A。如果我们从数据机构的网站上搜索得到的URL,我们就会得到这个

https://www.sec.gov/cgi-bin/browse-edgar?action=getcompany&CIK=0000010795&type=10-K&dateb=&owner=exclude&count=20

B。通过在浏览器中输入步骤A的URL并转到我们在第100行看到的源代码(我使用谷歌浏览器),这条迷人的行也是一个可点击的链接:

href="/Archives/edgar/data/10795/000119312513456802/0001193125-13-456802-index.htm"

这一行包含在我们源代码的代码片段中:

<tr>
<td nowrap="nowrap">10-K</td>
<td nowrap="nowrap"><a href="/Archives/edgar/data/10795/000119312513456802/0001193125-13-456802-index.htm" id="documentsbutton">&nbsp;Documents</a>&nbsp; <a href="/cgi-bin/viewer?action=view&amp;cik=10795&amp;accession_number=0001193125-13-456802&amp;xbrl_type=v" id="interactiveDataBtn">&nbsp;Interactive Data</a></td>
<td class="small" >Annual report [Section 13 and 15(d), not S-K Item 405]<br />Acc-no: 0001193125-13-456802&nbsp;(34 Act)&nbsp; Size: 15 MB            </td>
<td>2013-11-27</td>
<td nowrap="nowrap"><a href="/cgi-bin/browse-edgar?action=getcompany&amp;filenum=001-04802&amp;owner=exclude&amp;count=20">001-04802</a><br>131247478         </td>
</tr>

C。如果我们在第100行点击步骤A的链接,我们将转到下一页,步骤A的连接现在将成为URL的一部分所以我们得到的是一个分配给这个URL的新页面:

https://www.sec.gov/Archives/edgar/data/10795/000119312513456802/0001193125-13-456802-index.htm

D。使用相同的方法,我们在第182行遇到这行代码

href="/Archives/edgar/data/10795/000119312513456802/bdx-20130930.xml"

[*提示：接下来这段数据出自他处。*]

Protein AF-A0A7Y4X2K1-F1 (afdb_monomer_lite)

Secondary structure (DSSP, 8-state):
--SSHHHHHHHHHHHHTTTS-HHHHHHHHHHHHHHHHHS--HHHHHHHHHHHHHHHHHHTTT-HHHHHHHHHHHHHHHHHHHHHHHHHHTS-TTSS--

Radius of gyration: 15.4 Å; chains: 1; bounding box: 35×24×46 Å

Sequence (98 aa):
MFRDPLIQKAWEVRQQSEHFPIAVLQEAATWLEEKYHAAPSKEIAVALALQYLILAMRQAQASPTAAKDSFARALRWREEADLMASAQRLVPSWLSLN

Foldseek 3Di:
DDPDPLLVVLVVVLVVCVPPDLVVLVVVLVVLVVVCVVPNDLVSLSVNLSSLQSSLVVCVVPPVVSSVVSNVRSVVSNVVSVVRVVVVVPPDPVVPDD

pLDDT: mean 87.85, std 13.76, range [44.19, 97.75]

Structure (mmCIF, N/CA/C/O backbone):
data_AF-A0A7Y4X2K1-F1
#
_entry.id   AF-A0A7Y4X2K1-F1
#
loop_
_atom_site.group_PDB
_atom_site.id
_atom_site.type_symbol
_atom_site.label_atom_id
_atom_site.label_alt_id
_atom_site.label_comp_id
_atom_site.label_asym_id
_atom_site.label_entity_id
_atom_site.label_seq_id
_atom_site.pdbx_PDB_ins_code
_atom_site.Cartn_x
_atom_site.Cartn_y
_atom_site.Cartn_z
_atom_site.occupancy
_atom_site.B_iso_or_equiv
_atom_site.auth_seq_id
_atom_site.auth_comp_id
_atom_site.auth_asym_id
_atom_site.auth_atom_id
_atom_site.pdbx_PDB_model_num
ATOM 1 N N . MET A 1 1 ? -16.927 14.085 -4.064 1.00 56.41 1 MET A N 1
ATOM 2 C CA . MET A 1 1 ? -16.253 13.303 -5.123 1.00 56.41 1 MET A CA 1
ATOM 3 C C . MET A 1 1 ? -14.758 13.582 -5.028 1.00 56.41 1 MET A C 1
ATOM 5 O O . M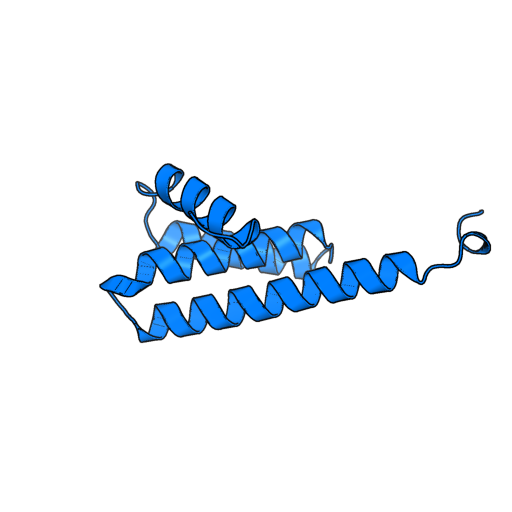ET A 1 1 ? -14.395 14.753 -4.962 1.00 56.41 1 MET A O 1
ATOM 9 N N . PHE A 1 2 ? -13.915 12.553 -4.903 1.00 61.72 2 PHE A N 1
ATOM 10 C CA . PHE A 1 2 ? -12.459 12.737 -4.824 1.00 61.72 2 PHE A CA 1
ATOM 11 C C . PHE A 1 2 ? -11.926 13.204 -6.187 1.00 61.72 2 PHE A C 1
ATOM 13 O O . PHE A 1 2 ? -12.342 12.672 -7.208 1.00 61.72 2 PHE A O 1
ATOM 20 N N . ARG A 1 3 ? -11.053 14.223 -6.212 1.00 76.88 3 ARG A N 1
ATOM 21 C CA . ARG A 1 3 ? -10.454 14.737 -7.464 1.00 76.88 3 ARG A CA 1
ATOM 22 C C . ARG A 1 3 ? -9.241 13.930 -7.925 1.00 76.88 3 ARG A C 1
ATOM 24 O O . ARG A 1 3 ? -8.875 14.003 -9.090 1.00 76.88 3 ARG A O 1
ATOM 31 N N . ASP A 1 4 ? -8.617 13.200 -7.009 1.00 81.75 4 ASP A N 1
ATOM 32 C CA . ASP A 1 4 ? -7.454 12.367 -7.290 1.00 81.75 4 ASP A CA 1
ATOM 33 C C . ASP A 1 4 ? -7.922 10.947 -7.681 1.00 81.75 4 ASP A C 1
ATOM 35 O O . ASP A 1 4 ? -8.596 10.296 -6.870 1.00 81.75 4 ASP A O 1
ATOM 39 N N . PRO A 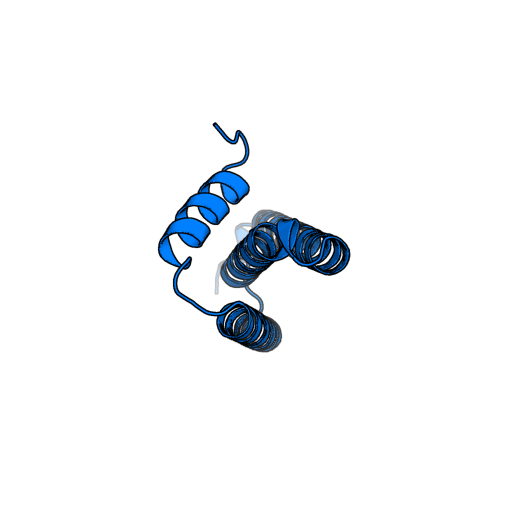1 5 ? -7.593 10.457 -8.894 1.00 84.81 5 PRO A N 1
ATOM 40 C CA . PRO A 1 5 ? -8.005 9.133 -9.362 1.00 84.81 5 PRO A CA 1
ATOM 41 C C . PRO A 1 5 ? -7.507 7.983 -8.481 1.00 84.81 5 PRO A C 1
ATOM 43 O O . PRO A 1 5 ? -8.210 6.984 -8.331 1.00 84.81 5 PRO A O 1
ATOM 46 N N . LEU A 1 6 ? -6.328 8.118 -7.864 1.00 82.94 6 LEU A N 1
ATOM 47 C CA . LEU A 1 6 ? -5.780 7.105 -6.961 1.00 82.94 6 LEU A CA 1
ATOM 48 C C . LEU A 1 6 ? -6.591 7.054 -5.663 1.00 82.94 6 LEU A C 1
ATOM 50 O O . LEU A 1 6 ? -6.913 5.970 -5.182 1.00 82.94 6 LEU A O 1
ATOM 54 N N . ILE A 1 7 ? -6.987 8.216 -5.131 1.00 86.31 7 ILE A N 1
ATOM 55 C CA . ILE A 1 7 ? -7.852 8.295 -3.942 1.00 86.31 7 ILE A CA 1
ATOM 56 C C . ILE A 1 7 ? -9.237 7.728 -4.238 1.00 86.31 7 ILE A C 1
ATOM 58 O O . ILE A 1 7 ? -9.767 6.958 -3.435 1.00 86.31 7 ILE A O 1
ATOM 62 N N . GLN A 1 8 ? -9.815 8.064 -5.394 1.00 90.50 8 GLN A N 1
ATOM 63 C CA . GLN A 1 8 ? -11.084 7.480 -5.816 1.00 90.50 8 GLN A CA 1
ATOM 6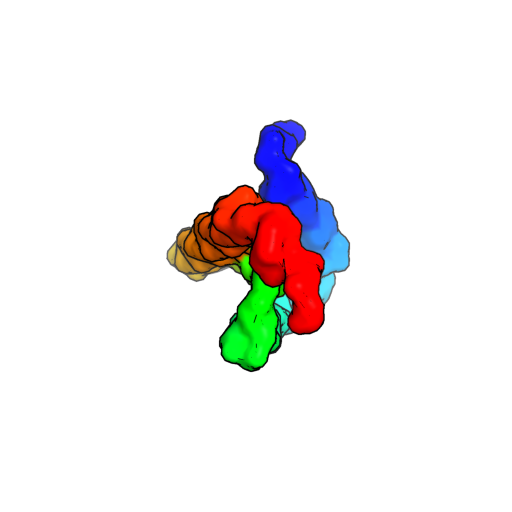4 C C . GLN A 1 8 ? -10.970 5.955 -5.913 1.00 90.50 8 GLN A C 1
ATOM 66 O O . GLN A 1 8 ? -11.811 5.244 -5.361 1.00 90.50 8 GLN A O 1
ATOM 71 N N . LYS A 1 9 ? -9.910 5.446 -6.551 1.00 91.12 9 LYS A N 1
ATOM 72 C CA . LYS A 1 9 ? -9.745 4.005 -6.712 1.00 91.12 9 LYS A CA 1
ATOM 73 C C . LYS A 1 9 ? -9.520 3.293 -5.383 1.00 91.12 9 LYS A C 1
ATOM 75 O O . LYS A 1 9 ? -10.101 2.234 -5.158 1.00 91.12 9 LYS A O 1
ATOM 80 N N . ALA A 1 10 ? -8.735 3.883 -4.483 1.00 90.00 10 ALA A N 1
ATOM 81 C CA . ALA A 1 10 ? -8.524 3.337 -3.145 1.00 90.00 10 ALA A CA 1
ATOM 82 C C . ALA A 1 10 ? -9.840 3.257 -2.374 1.00 90.00 10 ALA A C 1
ATOM 84 O O . ALA A 1 10 ? -10.095 2.266 -1.698 1.00 90.00 10 ALA A O 1
ATOM 85 N N . TRP A 1 11 ? -10.704 4.264 -2.510 1.00 91.06 11 TRP A N 1
ATOM 86 C CA . TRP A 1 11 ? -12.019 4.250 -1.884 1.00 91.06 11 TRP A CA 1
ATOM 87 C C . TRP A 1 11 ? -12.915 3.118 -2.412 1.00 91.06 11 TRP A C 1
ATOM 89 O O . TRP A 1 11 ? -13.509 2.395 -1.614 1.00 91.06 11 TRP A O 1
ATOM 99 N N . GLU A 1 12 ? -12.971 2.916 -3.732 1.00 93.06 12 GLU A N 1
ATOM 100 C CA . GLU A 1 12 ? -13.721 1.809 -4.349 1.00 93.06 12 GLU A CA 1
ATOM 101 C C . GLU A 1 12 ? -13.227 0.444 -3.848 1.00 93.06 12 GLU A C 1
ATOM 103 O O . GLU A 1 12 ? -14.012 -0.387 -3.388 1.00 93.06 12 GLU A O 1
ATOM 108 N N . VAL A 1 13 ? -11.910 0.221 -3.882 1.00 91.19 13 VAL A N 1
ATOM 109 C CA . VAL A 1 13 ? -11.310 -1.049 -3.451 1.00 91.19 13 VAL A CA 1
ATOM 110 C C . VAL A 1 13 ? -11.465 -1.240 -1.942 1.00 91.19 13 VAL A C 1
ATOM 112 O O . VAL A 1 13 ? -11.730 -2.354 -1.494 1.00 91.19 13 VAL A O 1
ATOM 115 N N . ARG A 1 14 ? -11.394 -0.173 -1.137 1.00 91.75 14 ARG A N 1
ATOM 116 C CA . ARG A 1 14 ? -11.676 -0.219 0.307 1.00 91.75 14 ARG A CA 1
ATOM 117 C C . ARG A 1 14 ? -13.083 -0.744 0.582 1.00 91.75 14 ARG A C 1
ATOM 119 O O . ARG A 1 14 ? -13.244 -1.566 1.476 1.00 91.75 14 ARG A O 1
ATOM 126 N N . GLN A 1 15 ? -14.089 -0.263 -0.150 1.00 93.00 15 GLN A N 1
ATOM 127 C CA . GLN A 1 15 ? -15.472 -0.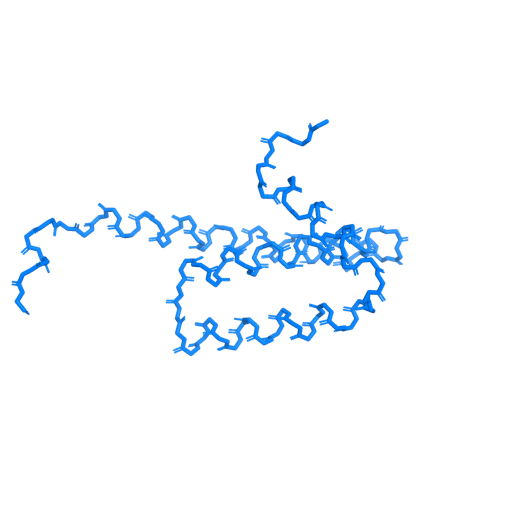725 0.020 1.00 93.00 15 GLN A CA 1
ATOM 128 C C . GLN A 1 15 ? -15.602 -2.213 -0.330 1.00 93.00 15 GLN A C 1
ATOM 130 O O . GLN A 1 15 ? -16.207 -2.977 0.414 1.00 93.00 15 GLN A O 1
ATOM 135 N N . GLN A 1 16 ? -14.963 -2.651 -1.415 1.00 91.62 16 GLN A N 1
ATOM 136 C CA . GLN A 1 16 ? -14.967 -4.060 -1.828 1.00 91.62 16 GLN A CA 1
ATOM 137 C C . GLN A 1 16 ? -14.214 -4.971 -0.847 1.00 91.62 16 GLN A C 1
ATOM 139 O O . GLN A 1 16 ? -14.583 -6.127 -0.655 1.00 91.62 16 GLN A O 1
ATOM 144 N N . SER A 1 17 ? -13.179 -4.445 -0.194 1.00 89.69 17 SER A N 1
ATOM 145 C CA . SER A 1 17 ? -12.330 -5.174 0.752 1.00 89.69 17 SER A CA 1
ATOM 146 C C . SER A 1 17 ? -12.751 -5.013 2.216 1.00 89.69 17 SER A C 1
ATOM 148 O O . SER A 1 17 ? -12.027 -5.431 3.118 1.00 89.69 17 SER A O 1
ATOM 150 N N . GLU A 1 18 ? -13.926 -4.438 2.488 1.00 90.75 18 GLU A N 1
ATOM 151 C CA . GLU A 1 18 ? -14.339 -4.075 3.847 1.00 90.75 18 GLU A CA 1
ATOM 152 C C . GLU A 1 18 ? -14.464 -5.273 4.802 1.00 90.75 18 GLU A C 1
ATOM 154 O O . GLU A 1 18 ? -14.216 -5.140 6.004 1.00 90.75 18 GLU A O 1
ATOM 159 N N . HIS A 1 19 ? -14.782 -6.444 4.259 1.00 91.62 19 HIS A N 1
ATOM 160 C CA . HIS A 1 19 ? -14.902 -7.706 4.982 1.00 91.62 19 HIS A CA 1
ATOM 161 C C . HIS A 1 19 ? -13.549 -8.357 5.316 1.00 91.62 19 HIS A C 1
ATOM 163 O O . HIS A 1 19 ? -13.500 -9.247 6.165 1.00 91.62 19 HIS A O 1
ATOM 169 N N . PHE A 1 20 ? -12.448 -7.921 4.693 1.00 92.19 20 PHE A N 1
ATOM 170 C CA . PHE A 1 20 ? -11.126 -8.460 4.995 1.00 92.19 20 PHE A CA 1
ATOM 171 C C . PHE A 1 20 ? -10.531 -7.814 6.257 1.00 92.19 20 PHE A C 1
ATOM 173 O O . PHE A 1 20 ? -10.590 -6.584 6.426 1.00 92.19 20 PHE A O 1
ATOM 180 N N . PRO A 1 21 ? -9.906 -8.612 7.143 1.00 94.19 21 PRO A N 1
ATOM 181 C CA . PRO A 1 21 ? -9.142 -8.087 8.267 1.00 94.19 21 PRO A CA 1
ATOM 182 C C . PRO A 1 21 ? -8.011 -7.163 7.804 1.00 94.19 21 PRO A C 1
ATOM 184 O O . PRO A 1 21 ? -7.389 -7.394 6.769 1.00 94.19 21 PRO A O 1
ATOM 187 N N . ILE A 1 22 ? -7.683 -6.149 8.613 1.00 92.62 22 ILE A N 1
ATOM 188 C CA . ILE A 1 22 ? -6.552 -5.245 8.333 1.00 92.62 22 ILE A CA 1
ATOM 189 C C . ILE A 1 22 ? -5.239 -6.030 8.183 1.00 92.62 22 ILE A C 1
ATOM 191 O O . ILE A 1 22 ? -4.443 -5.687 7.315 1.00 92.62 22 ILE A O 1
ATOM 195 N N . ALA A 1 23 ? -5.048 -7.106 8.954 1.00 94.50 23 ALA A N 1
ATOM 196 C CA . ALA A 1 23 ? -3.871 -7.973 8.859 1.00 94.50 23 ALA A CA 1
ATOM 197 C C . ALA A 1 23 ? -3.681 -8.565 7.451 1.00 94.50 23 ALA A C 1
ATOM 19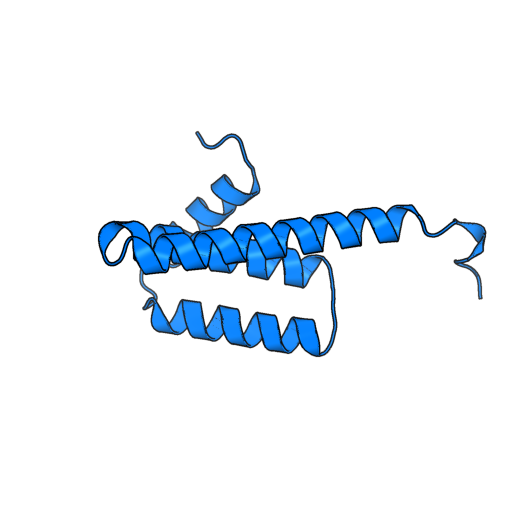9 O O . ALA A 1 23 ? -2.585 -8.503 6.910 1.00 94.50 23 ALA A O 1
ATOM 200 N N . VAL A 1 24 ? -4.761 -9.016 6.801 1.00 95.44 24 VAL A N 1
ATOM 201 C CA . VAL A 1 24 ? -4.708 -9.544 5.424 1.00 95.44 24 VAL A CA 1
ATOM 202 C C . VAL A 1 24 ? -4.272 -8.459 4.436 1.00 95.44 24 VAL A C 1
ATOM 204 O O . VAL A 1 24 ? -3.498 -8.708 3.516 1.00 95.44 24 VAL A O 1
ATOM 207 N N . LEU A 1 25 ? -4.729 -7.219 4.638 1.00 94.06 25 LEU A N 1
ATOM 208 C CA . LEU A 1 25 ? -4.305 -6.088 3.813 1.00 94.06 25 LEU A CA 1
ATOM 209 C C . LEU A 1 25 ? -2.829 -5.721 4.049 1.00 94.06 25 LEU A C 1
ATOM 211 O O . LEU A 1 25 ? -2.155 -5.287 3.115 1.00 94.06 25 LEU A O 1
ATOM 215 N N . GLN A 1 26 ? -2.318 -5.897 5.269 1.00 95.56 26 GLN A N 1
ATOM 216 C CA . GLN A 1 26 ? -0.900 -5.699 5.580 1.00 95.56 26 GLN A CA 1
ATOM 217 C C . GLN A 1 26 ? -0.034 -6.785 4.938 1.00 95.56 26 GLN A C 1
ATOM 219 O O . GLN A 1 26 ? 0.953 -6.452 4.293 1.00 95.56 26 GLN A O 1
ATOM 224 N N . GLU A 1 27 ? -0.440 -8.052 5.030 1.00 96.69 27 GLU A N 1
ATOM 225 C CA . GLU A 1 27 ? 0.243 -9.173 4.373 1.00 96.69 27 GLU A CA 1
ATOM 226 C C . GLU A 1 27 ? 0.315 -8.978 2.854 1.00 96.69 27 GLU A C 1
ATOM 228 O O . GLU A 1 27 ? 1.376 -9.144 2.255 1.00 96.69 27 GLU A O 1
ATOM 233 N N . ALA A 1 28 ? -0.782 -8.536 2.230 1.00 95.38 28 ALA A N 1
ATOM 234 C CA . ALA A 1 28 ? -0.795 -8.211 0.807 1.00 95.38 28 ALA A CA 1
ATOM 235 C C . ALA A 1 28 ? 0.173 -7.066 0.452 1.00 95.38 28 ALA A C 1
ATOM 237 O O . ALA A 1 28 ? 0.818 -7.115 -0.596 1.00 95.38 28 ALA A O 1
ATOM 238 N N . ALA A 1 29 ? 0.306 -6.051 1.316 1.00 96.12 29 ALA A N 1
ATOM 239 C CA . ALA A 1 29 ? 1.278 -4.976 1.121 1.00 96.12 29 ALA A CA 1
ATOM 240 C C . ALA A 1 29 ? 2.718 -5.503 1.213 1.00 96.12 29 ALA A C 1
ATOM 242 O O . ALA A 1 29 ? 3.517 -5.221 0.326 1.00 96.12 29 ALA A O 1
ATOM 243 N N . THR A 1 30 ? 3.033 -6.316 2.225 1.00 97.31 30 THR A N 1
ATOM 244 C CA . THR A 1 30 ? 4.356 -6.943 2.380 1.00 97.31 30 THR A CA 1
ATOM 245 C C . THR A 1 30 ? 4.709 -7.817 1.180 1.00 97.31 30 THR A C 1
ATOM 247 O O . THR A 1 30 ? 5.794 -7.683 0.622 1.00 97.31 30 THR A O 1
ATOM 250 N N . TRP A 1 31 ? 3.773 -8.643 0.709 1.00 97.25 31 TRP A N 1
ATOM 251 C CA . TRP A 1 31 ? 3.979 -9.456 -0.488 1.00 97.25 31 TRP A CA 1
ATOM 252 C C . TRP A 1 31 ? 4.252 -8.599 -1.733 1.00 97.25 31 TRP A C 1
ATOM 254 O O . TRP A 1 31 ? 5.133 -8.922 -2.529 1.00 97.25 31 TRP A O 1
ATOM 264 N N . LEU A 1 32 ? 3.538 -7.481 -1.909 1.00 97.06 32 LEU A N 1
ATOM 265 C CA . LEU A 1 32 ? 3.803 -6.549 -3.009 1.00 97.06 32 LEU A CA 1
ATOM 266 C C . LEU A 1 32 ? 5.186 -5.887 -2.893 1.00 97.06 32 LEU A C 1
ATOM 268 O O . LEU A 1 32 ? 5.839 -5.689 -3.916 1.00 97.06 32 LEU A O 1
ATOM 272 N N . GLU A 1 33 ? 5.654 -5.568 -1.684 1.00 97.31 33 GLU A N 1
ATOM 273 C CA . GLU A 1 33 ? 7.002 -5.026 -1.461 1.00 97.31 33 GLU A CA 1
ATOM 274 C C . GLU A 1 33 ? 8.076 -6.051 -1.836 1.00 97.31 33 GLU A C 1
ATOM 276 O O . GLU A 1 33 ? 9.022 -5.719 -2.547 1.00 97.31 33 GLU A O 1
ATOM 281 N N . GLU A 1 34 ? 7.904 -7.315 -1.445 1.00 97.62 34 GLU A N 1
ATOM 282 C CA . GLU A 1 34 ? 8.790 -8.410 -1.855 1.00 97.62 34 GLU A CA 1
ATOM 283 C C . GLU A 1 34 ? 8.811 -8.579 -3.379 1.00 97.62 34 GLU A C 1
ATOM 285 O O . GLU A 1 34 ? 9.877 -8.729 -3.983 1.00 97.62 34 GLU A O 1
ATOM 290 N N . LYS A 1 35 ? 7.641 -8.501 -4.028 1.00 96.06 35 LYS A N 1
ATOM 291 C CA . LYS A 1 35 ? 7.541 -8.530 -5.493 1.00 96.06 35 LYS A CA 1
ATOM 292 C C . LYS A 1 35 ? 8.247 -7.346 -6.137 1.00 96.06 35 LYS A C 1
ATOM 294 O O . LYS A 1 35 ? 8.950 -7.554 -7.123 1.00 96.06 35 LYS A O 1
ATOM 299 N N . TYR A 1 36 ? 8.106 -6.146 -5.578 1.00 95.81 36 TYR A N 1
ATOM 300 C CA . TYR A 1 36 ? 8.824 -4.968 -6.056 1.00 95.81 36 TYR A CA 1
ATOM 301 C C . TYR A 1 36 ? 10.335 -5.151 -5.928 1.00 95.81 36 TYR A C 1
ATOM 303 O O . TYR A 1 36 ? 11.062 -4.881 -6.875 1.00 95.81 36 TYR A O 1
ATOM 311 N N . HIS A 1 37 ? 10.817 -5.653 -4.790 1.00 95.12 37 HIS A N 1
ATOM 312 C CA . HIS A 1 37 ? 12.240 -5.912 -4.580 1.00 95.12 37 HIS A CA 1
ATOM 313 C C . HIS A 1 37 ? 12.807 -6.941 -5.564 1.00 95.12 37 HIS A C 1
ATOM 315 O O . HIS A 1 37 ? 13.933 -6.777 -6.030 1.00 95.12 37 HIS A O 1
ATOM 321 N N . ALA A 1 38 ? 12.039 -7.982 -5.893 1.00 96.19 38 ALA A N 1
ATOM 322 C CA . ALA A 1 38 ? 12.454 -9.001 -6.853 1.00 96.19 38 ALA A CA 1
ATOM 323 C C . ALA A 1 38 ? 12.414 -8.506 -8.309 1.00 96.19 38 ALA A C 1
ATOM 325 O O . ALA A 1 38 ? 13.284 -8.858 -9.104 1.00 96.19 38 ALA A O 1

如果我们点击这一行,我们就会得到下面宏中的strXMLSite。一旦您查看并运行了宏,您就会明白,如果我们可以将相关过程集成到宏中,字符串可以在运行时填充所需的URL,是一个合乎逻辑的结论。这是问题的核心。


我们已经激活了该过程所需的宏Microsoft XML核心服务(MSXML)(Excel-->VBE-->Tools-->References-->Microsoft XML,v6.0)。

如何通过向过程中添加语句,使VBA爬网从步骤A中的URL通过源代码到现在strXMLSite字符串中的URL?我们是否需要从Tools-->References激活库?你能给我看一个使用这种方法的代码块吗?在这一点上的方针是什么?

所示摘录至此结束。